▶ [Problem to work on]: In this exercise, the entries below include pictures. Repeat exactly the lines from the line with "ATOM 207 C CA" to the line with "ATOM 216 C C", including both, but without the pictures.

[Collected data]
↓

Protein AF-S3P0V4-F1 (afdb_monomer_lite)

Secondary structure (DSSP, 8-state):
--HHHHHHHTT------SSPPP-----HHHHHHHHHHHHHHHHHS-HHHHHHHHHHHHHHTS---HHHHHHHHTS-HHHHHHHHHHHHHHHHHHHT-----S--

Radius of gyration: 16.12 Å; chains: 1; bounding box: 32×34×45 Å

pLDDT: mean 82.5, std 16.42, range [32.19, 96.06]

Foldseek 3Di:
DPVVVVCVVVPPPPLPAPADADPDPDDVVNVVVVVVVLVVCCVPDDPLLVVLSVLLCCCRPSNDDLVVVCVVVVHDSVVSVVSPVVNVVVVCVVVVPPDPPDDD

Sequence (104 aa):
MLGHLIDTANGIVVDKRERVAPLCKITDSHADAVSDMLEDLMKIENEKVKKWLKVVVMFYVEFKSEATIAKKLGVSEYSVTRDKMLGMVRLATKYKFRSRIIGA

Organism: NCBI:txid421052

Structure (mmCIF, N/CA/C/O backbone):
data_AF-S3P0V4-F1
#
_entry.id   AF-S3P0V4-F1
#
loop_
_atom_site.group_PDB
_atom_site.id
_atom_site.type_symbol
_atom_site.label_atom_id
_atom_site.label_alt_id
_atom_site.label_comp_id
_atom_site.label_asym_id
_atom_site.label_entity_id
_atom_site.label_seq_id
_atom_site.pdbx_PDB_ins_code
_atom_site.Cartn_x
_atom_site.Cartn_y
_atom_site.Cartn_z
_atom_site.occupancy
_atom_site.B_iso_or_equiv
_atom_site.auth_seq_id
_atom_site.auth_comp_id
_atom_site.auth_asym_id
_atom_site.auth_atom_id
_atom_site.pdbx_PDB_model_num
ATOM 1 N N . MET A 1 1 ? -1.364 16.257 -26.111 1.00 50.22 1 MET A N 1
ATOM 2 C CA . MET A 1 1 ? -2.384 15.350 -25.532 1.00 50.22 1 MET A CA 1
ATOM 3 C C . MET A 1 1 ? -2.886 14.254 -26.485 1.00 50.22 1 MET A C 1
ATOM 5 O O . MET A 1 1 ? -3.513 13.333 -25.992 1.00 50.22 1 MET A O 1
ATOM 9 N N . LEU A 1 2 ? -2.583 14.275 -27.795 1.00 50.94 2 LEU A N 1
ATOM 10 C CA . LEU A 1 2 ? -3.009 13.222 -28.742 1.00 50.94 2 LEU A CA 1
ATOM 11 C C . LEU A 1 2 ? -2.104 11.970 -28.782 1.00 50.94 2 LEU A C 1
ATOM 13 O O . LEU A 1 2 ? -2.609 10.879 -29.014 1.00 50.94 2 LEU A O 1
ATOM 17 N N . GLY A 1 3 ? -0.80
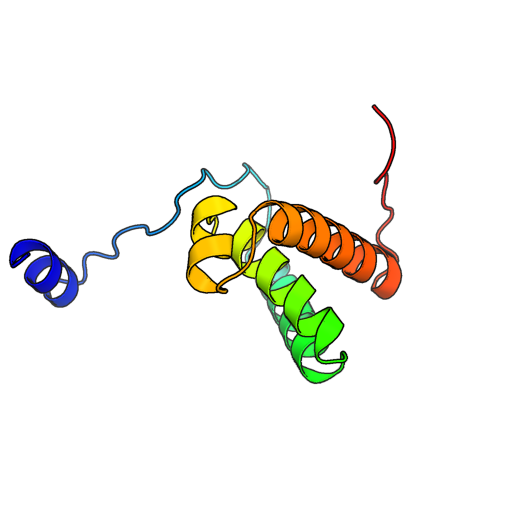0 12.093 -28.498 1.00 52.12 3 GLY A N 1
ATOM 18 C CA . GLY A 1 3 ? 0.141 10.958 -28.548 1.00 52.12 3 GLY A CA 1
ATOM 19 C C . GLY A 1 3 ? -0.162 9.843 -27.538 1.00 52.12 3 GLY A C 1
ATOM 20 O O . GLY A 1 3 ? -0.197 8.676 -27.903 1.00 52.12 3 GLY A O 1
ATOM 21 N N . HIS A 1 4 ? -0.521 10.196 -26.298 1.00 54.59 4 HIS A N 1
ATOM 22 C CA . HIS A 1 4 ? -0.850 9.207 -25.262 1.00 54.59 4 HIS A CA 1
ATOM 23 C C . HIS A 1 4 ? -2.091 8.355 -25.570 1.00 54.59 4 HIS A C 1
ATOM 25 O O . HIS A 1 4 ? -2.173 7.217 -25.112 1.00 54.59 4 HIS A O 1
ATOM 31 N N . LEU A 1 5 ? -3.056 8.878 -26.335 1.00 53.41 5 LEU A N 1
ATOM 32 C CA . LEU A 1 5 ? -4.230 8.106 -26.757 1.00 53.41 5 LEU A CA 1
ATOM 33 C C . LEU A 1 5 ? -3.859 7.069 -27.827 1.00 53.41 5 LEU A C 1
ATOM 35 O O . LEU A 1 5 ? -4.392 5.963 -27.808 1.00 53.41 5 LEU A O 1
ATOM 39 N N . ILE A 1 6 ? -2.904 7.399 -28.701 1.00 54.59 6 ILE A N 1
ATOM 40 C CA . ILE A 1 6 ? -2.381 6.497 -29.735 1.00 54.59 6 ILE A CA 1
ATOM 41 C C . ILE A 1 6 ? -1.528 5.388 -29.098 1.00 54.59 6 ILE A C 1
ATOM 43 O O . ILE A 1 6 ? -1.699 4.221 -29.437 1.00 54.59 6 ILE A O 1
ATOM 47 N N . ASP A 1 7 ? -0.701 5.714 -28.100 1.00 49.97 7 ASP A N 1
ATOM 48 C CA . ASP A 1 7 ? 0.094 4.717 -27.361 1.00 49.97 7 ASP A CA 1
ATOM 49 C C . ASP A 1 7 ? -0.784 3.750 -26.550 1.00 49.97 7 ASP A C 1
ATOM 51 O O . ASP A 1 7 ? -0.477 2.563 -26.440 1.00 49.97 7 ASP A O 1
ATOM 55 N N . THR A 1 8 ? -1.920 4.241 -26.036 1.00 54.81 8 THR A N 1
ATOM 56 C CA . THR A 1 8 ? -2.909 3.412 -25.328 1.00 54.81 8 THR A CA 1
ATOM 57 C C . THR A 1 8 ? -3.647 2.467 -26.286 1.00 54.81 8 THR A C 1
ATOM 59 O O . THR A 1 8 ? -3.943 1.335 -25.911 1.00 54.81 8 THR A O 1
ATOM 62 N N . ALA A 1 9 ? -3.915 2.892 -27.527 1.00 53.53 9 ALA A N 1
ATOM 63 C CA . ALA A 1 9 ? -4.542 2.056 -28.556 1.00 53.53 9 ALA A CA 1
ATOM 64 C C . ALA A 1 9 ? -3.581 1.008 -29.155 1.00 53.53 9 ALA A C 1
ATOM 66 O O . ALA A 1 9 ? -4.020 -0.071 -29.545 1.00 53.53 9 ALA A O 1
ATOM 67 N N . ASN A 1 10 ? -2.274 1.294 -29.178 1.00 51.91 10 ASN A N 1
ATOM 68 C CA . ASN A 1 10 ? -1.232 0.421 -29.733 1.00 51.91 10 ASN A CA 1
ATOM 69 C C . ASN A 1 10 ? -0.665 -0.610 -28.734 1.00 51.91 10 ASN A C 1
ATOM 71 O O . ASN A 1 10 ? 0.336 -1.261 -29.026 1.00 51.91 10 ASN A O 1
ATOM 75 N N . GLY A 1 11 ? -1.274 -0.769 -27.554 1.00 48.06 11 GLY A N 1
ATOM 76 C CA . GLY A 1 11 ? -0.865 -1.786 -26.576 1.00 48.06 11 GLY A CA 1
ATOM 77 C C . GLY A 1 11 ? 0.485 -1.516 -25.901 1.00 48.06 11 GLY A C 1
ATOM 78 O O . GLY A 1 11 ? 1.044 -2.415 -25.272 1.00 48.06 11 GLY A O 1
ATOM 79 N N . ILE A 1 12 ? 1.013 -0.291 -25.997 1.00 52.91 12 ILE A N 1
ATOM 80 C CA . ILE A 1 12 ? 2.235 0.098 -25.295 1.00 52.91 12 ILE A CA 1
ATOM 81 C C . ILE A 1 12 ? 1.869 0.270 -23.820 1.00 52.91 12 ILE A C 1
ATOM 83 O O . ILE A 1 12 ? 1.309 1.285 -23.400 1.00 52.91 12 ILE A O 1
ATOM 87 N N . VAL A 1 13 ? 2.160 -0.755 -23.017 1.00 57.25 13 VAL A N 1
ATOM 88 C CA . VAL A 1 13 ? 2.010 -0.707 -21.560 1.00 57.25 13 VAL A CA 1
ATOM 89 C C . VAL A 1 13 ? 3.055 0.265 -21.015 1.00 57.25 13 VAL A C 1
ATOM 91 O O . VAL A 1 13 ? 4.194 -0.101 -20.741 1.00 57.25 13 VAL A O 1
ATOM 94 N N . VAL A 1 14 ? 2.676 1.537 -20.898 1.00 62.88 14 VAL A N 1
ATOM 95 C CA . VAL A 1 14 ? 3.517 2.550 -20.261 1.00 62.88 14 VAL A CA 1
ATOM 96 C C . VAL A 1 14 ? 3.599 2.220 -18.778 1.00 62.88 14 VAL A C 1
ATOM 98 O O . VAL A 1 14 ? 2.584 2.216 -18.077 1.00 62.88 14 VAL A O 1
ATOM 101 N N . ASP A 1 15 ? 4.812 1.951 -18.305 1.00 71.06 15 ASP A N 1
ATOM 102 C CA . ASP A 1 15 ? 5.086 1.796 -16.885 1.00 71.06 15 ASP A CA 1
ATOM 103 C C . ASP A 1 15 ? 4.685 3.082 -16.143 1.00 71.06 15 ASP A C 1
ATOM 105 O O . ASP A 1 15 ? 5.227 4.160 -16.387 1.00 71.06 15 ASP A O 1
ATOM 109 N N . LYS A 1 16 ? 3.688 2.979 -15.257 1.00 81.12 16 LYS A N 1
ATOM 110 C CA . LYS A 1 16 ? 3.168 4.111 -14.472 1.00 81.12 16 LYS A CA 1
ATOM 111 C C . LYS A 1 16 ? 3.828 4.226 -13.100 1.00 81.12 16 LYS A C 1
ATOM 113 O O . LYS A 1 16 ? 3.356 5.021 -12.280 1.00 81.12 16 LYS A O 1
ATOM 118 N N . ARG A 1 17 ? 4.852 3.425 -12.806 1.00 82.69 17 ARG A N 1
ATOM 119 C CA . ARG A 1 17 ? 5.587 3.503 -11.542 1.00 82.69 17 ARG A CA 1
ATOM 120 C C . ARG A 1 17 ? 6.342 4.827 -11.467 1.00 82.69 17 ARG A C 1
ATOM 122 O O . ARG A 1 17 ? 6.987 5.250 -12.416 1.00 82.69 17 ARG A O 1
ATOM 129 N N . GLU A 1 18 ? 6.251 5.489 -10.320 1.00 89.19 18 GLU A N 1
ATOM 130 C CA . GLU A 1 18 ? 6.987 6.735 -10.045 1.00 89.19 18 GLU A CA 1
ATOM 131 C C . GLU A 1 18 ? 8.268 6.467 -9.256 1.00 89.19 18 GLU A C 1
ATOM 133 O O . GLU A 1 18 ? 9.124 7.338 -9.120 1.00 89.19 18 GLU A O 1
ATOM 138 N N . ARG A 1 19 ? 8.383 5.261 -8.698 1.00 88.94 19 ARG A N 1
ATOM 139 C CA . ARG A 1 19 ? 9.516 4.819 -7.896 1.00 88.94 19 ARG A CA 1
ATOM 140 C C . ARG A 1 19 ? 10.019 3.483 -8.418 1.00 88.94 19 ARG A C 1
ATOM 142 O O . ARG A 1 19 ? 9.250 2.647 -8.887 1.00 88.94 19 ARG A O 1
ATOM 149 N N . VAL A 1 20 ? 11.324 3.282 -8.293 1.00 82.12 20 VAL A N 1
ATOM 150 C CA . VAL A 1 20 ? 11.972 2.019 -8.645 1.00 82.12 20 VAL A CA 1
ATOM 151 C C . VAL A 1 20 ? 11.527 0.937 -7.661 1.00 82.12 20 VAL A C 1
ATOM 153 O O . VAL A 1 20 ? 11.511 1.155 -6.446 1.00 82.12 20 VAL A O 1
ATOM 156 N N . ALA A 1 21 ? 11.154 -0.227 -8.191 1.00 81.00 21 ALA A N 1
ATOM 157 C CA . ALA A 1 21 ? 10.827 -1.384 -7.372 1.00 81.00 21 ALA A CA 1
ATOM 158 C C . ALA A 1 21 ? 12.086 -1.921 -6.667 1.00 81.00 21 ALA A C 1
ATOM 160 O O . ALA A 1 21 ? 13.161 -1.942 -7.271 1.00 81.00 21 ALA A O 1
ATOM 161 N N . PRO A 1 22 ? 11.989 -2.364 -5.403 1.00 80.06 22 PRO A N 1
ATOM 162 C CA . PRO A 1 22 ? 13.121 -2.969 -4.723 1.00 80.06 22 PRO A CA 1
ATOM 163 C C . PRO A 1 22 ? 13.533 -4.259 -5.437 1.00 80.06 
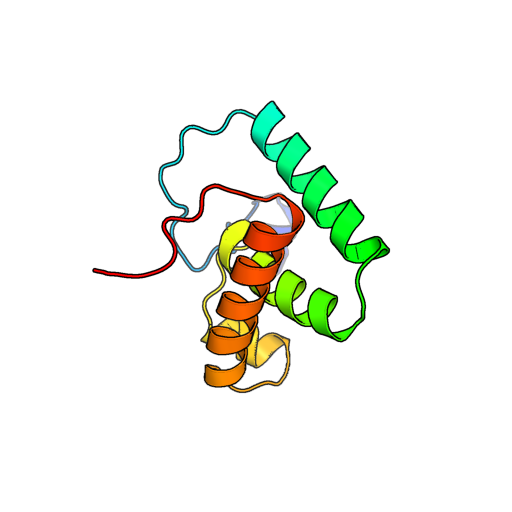22 PRO A C 1
ATOM 165 O O . PRO A 1 22 ? 12.687 -5.043 -5.872 1.00 80.06 22 PRO A O 1
ATOM 168 N N . LEU A 1 23 ? 14.841 -4.499 -5.509 1.00 77.12 23 LEU A N 1
ATOM 169 C CA . LEU A 1 23 ? 15.390 -5.762 -5.989 1.00 77.12 23 LEU A CA 1
ATOM 170 C C . LEU A 1 23 ? 15.073 -6.848 -4.956 1.00 77.12 23 LEU A C 1
ATOM 172 O O . LEU A 1 23 ? 15.777 -7.000 -3.958 1.00 77.12 23 LEU A O 1
ATOM 176 N N . CYS A 1 24 ? 13.979 -7.572 -5.166 1.00 72.25 24 CYS A N 1
ATOM 177 C CA . CYS A 1 24 ? 13.551 -8.657 -4.296 1.00 72.25 24 CYS A CA 1
ATOM 178 C C . CYS A 1 24 ? 13.520 -9.978 -5.065 1.00 72.25 24 CYS A C 1
ATOM 180 O O . CYS A 1 24 ? 13.115 -10.042 -6.222 1.00 72.25 24 CYS A O 1
ATOM 182 N N . LYS A 1 25 ? 13.975 -11.046 -4.403 1.00 76.19 25 LYS A N 1
ATOM 183 C CA . LYS A 1 25 ? 13.851 -12.417 -4.902 1.00 76.19 25 LYS A CA 1
ATOM 184 C C . LYS A 1 25 ? 12.511 -12.974 -4.428 1.00 76.19 25 LYS A C 1
ATOM 186 O O . LYS A 1 25 ? 12.464 -13.721 -3.454 1.00 76.19 25 LYS A O 1
ATOM 191 N N . ILE A 1 26 ? 11.429 -12.541 -5.066 1.00 83.31 26 ILE A N 1
ATOM 192 C CA . ILE A 1 26 ? 10.104 -13.143 -4.894 1.00 83.31 26 ILE A CA 1
ATOM 193 C C . ILE A 1 26 ? 9.789 -14.000 -6.120 1.00 83.31 26 ILE A C 1
ATOM 195 O O . ILE A 1 26 ? 10.213 -13.678 -7.226 1.00 83.31 26 ILE A O 1
ATOM 199 N N . THR A 1 27 ? 9.103 -15.115 -5.902 1.00 89.31 27 THR A N 1
ATOM 200 C CA . THR A 1 27 ? 8.559 -15.964 -6.966 1.00 89.31 27 THR A CA 1
ATOM 201 C C . THR A 1 27 ? 7.106 -15.574 -7.202 1.00 89.31 27 THR A C 1
ATOM 203 O O . THR A 1 27 ? 6.493 -14.961 -6.324 1.00 89.31 27 THR A O 1
ATOM 206 N N . ASP A 1 28 ? 6.535 -15.980 -8.333 1.00 88.25 28 ASP A N 1
ATOM 207 C CA . ASP A 1 28 ? 5.120 -15.732 -8.643 1.00 88.25 28 ASP A CA 1
ATOM 208 C C . ASP A 1 28 ? 4.206 -16.275 -7.534 1.00 88.25 28 ASP A C 1
ATOM 210 O O . ASP A 1 28 ? 3.341 -15.566 -7.038 1.00 88.25 28 ASP A O 1
ATOM 214 N N . SER A 1 29 ? 4.520 -1
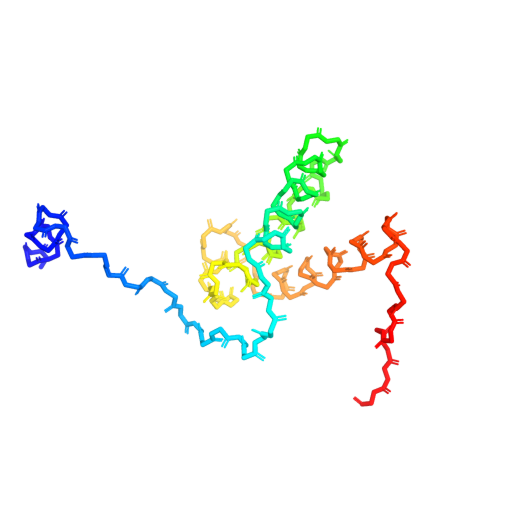7.458 -6.995 1.00 89.69 29 SER A N 1
ATOM 215 C CA . SER A 1 29 ? 3.804 -18.035 -5.849 1.00 89.69 29 SER A CA 1
ATOM 216 C C . SER A 1 29 ? 3.846 -17.177 -4.578 1.00 89.69 29 SER A C 1
ATOM 218 O O . SER A 1 29 ? 2.881 -17.149 -3.816 1.00 89.69 29 SER A O 1
ATOM 220 N N . HIS A 1 30
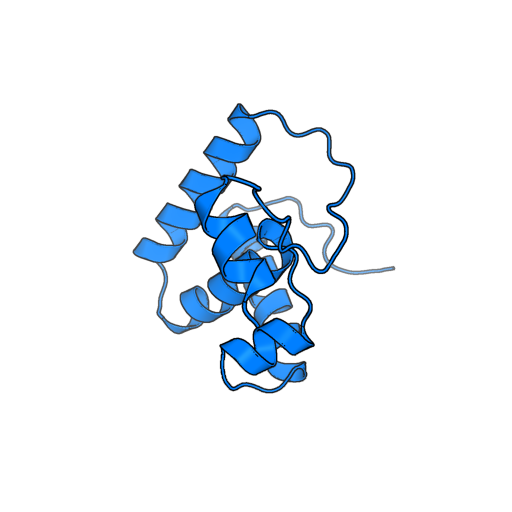 ? 4.950 -16.467 -4.322 1.00 86.94 30 HIS A N 1
ATOM 221 C CA . HIS A 1 30 ? 5.019 -15.523 -3.207 1.00 86.94 30 HIS A CA 1
ATOM 222 C C . HIS A 1 30 ? 4.184 -14.271 -3.492 1.00 86.94 30 HIS A C 1
ATOM 224 O O . HIS A 1 30 ? 3.587 -13.725 -2.567 1.00 86.94 30 HIS A O 1
ATOM 230 N N . ALA A 1 31 ? 4.143 -13.813 -4.747 1.00 86.44 31 ALA A N 1
ATOM 231 C CA . ALA A 1 31 ? 3.331 -12.671 -5.148 1.00 86.44 31 ALA A CA 1
ATOM 232 C C . ALA A 1 31 ? 1.831 -12.985 -5.031 1.00 86.44 31 ALA A C 1
ATOM 234 O O . ALA A 1 31 ? 1.105 -12.196 -4.426 1.00 86.44 31 ALA A O 1
ATOM 235 N N . ASP A 1 32 ? 1.400 -14.158 -5.500 1.00 89.31 32 ASP A N 1
ATOM 236 C CA . ASP A 1 32 ? 0.016 -14.631 -5.401 1.00 89.31 32 ASP A CA 1
ATOM 237 C C . ASP A 1 32 ? -0.425 -14.734 -3.938 1.00 89.31 32 ASP A C 1
ATOM 239 O O . ASP A 1 32 ? -1.437 -14.154 -3.546 1.00 89.31 32 ASP A O 1
ATOM 243 N N . ALA A 1 33 ? 0.399 -15.350 -3.082 1.00 88.69 33 ALA A N 1
ATOM 244 C CA . ALA A 1 33 ? 0.103 -15.460 -1.655 1.00 88.69 33 ALA A CA 1
ATOM 245 C C . ALA A 1 33 ? -0.035 -14.089 -0.965 1.00 88.69 33 ALA A C 1
ATOM 247 O O . ALA A 1 33 ? -0.883 -13.909 -0.089 1.00 88.69 33 ALA A O 1
ATOM 248 N N . VAL A 1 34 ? 0.792 -13.105 -1.342 1.00 88.06 34 VAL A N 1
ATOM 249 C CA . VAL A 1 34 ? 0.681 -11.733 -0.819 1.00 88.06 34 VAL A CA 1
ATOM 250 C C . VAL A 1 34 ? -0.570 -11.036 -1.359 1.00 88.06 34 VAL A C 1
ATOM 252 O O . VAL A 1 34 ? -1.201 -10.288 -0.611 1.00 88.06 34 VAL A O 1
ATOM 255 N N . SER A 1 35 ? -0.944 -11.280 -2.616 1.00 88.44 35 SER A N 1
ATOM 256 C CA . SER A 1 35 ? -2.166 -10.735 -3.215 1.00 88.44 35 SER A CA 1
ATOM 257 C C . SER A 1 35 ? -3.406 -11.243 -2.482 1.00 88.44 35 SER A C 1
ATOM 259 O O . SER A 1 35 ? -4.180 -10.435 -1.968 1.00 88.44 35 SER A O 1
ATOM 261 N N . ASP A 1 36 ? -3.526 -12.562 -2.315 1.00 91.31 36 ASP A N 1
ATOM 262 C CA . ASP A 1 36 ? -4.633 -13.203 -1.595 1.00 91.31 36 ASP A CA 1
ATOM 263 C C . ASP A 1 36 ? -4.748 -12.675 -0.159 1.00 91.31 36 ASP A C 1
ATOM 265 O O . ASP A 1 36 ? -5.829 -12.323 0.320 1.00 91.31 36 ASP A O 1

↑

▶ [Written solution]:
ATOM 207 C CA . ASP A 1 28 ? 5.120 -15.732 -8.643 1.00 88.25 28 ASP A CA 1
ATOM 208 C C . ASP A 1 28 ? 4.206 -16.275 -7.534 1.00 88.25 28 ASP A C 1
ATOM 210 O O . ASP A 1 28 ? 3.341 -15.566 -7.038 1.00 88.25 28 ASP A O 1
ATOM 214 N N . SER A 1 29 ? 4.520 -1
7.458 -6.995 1.00 89.69 29 SER A N 1
ATOM 215 C CA . SER A 1 29 ? 3.804 -18.035 -5.849 1.00 89.69 29 SER A CA 1
ATOM 216 C C . SER A 1 29 ? 3.846 -17.177 -4.578 1.00 89.69 29 SER A C 1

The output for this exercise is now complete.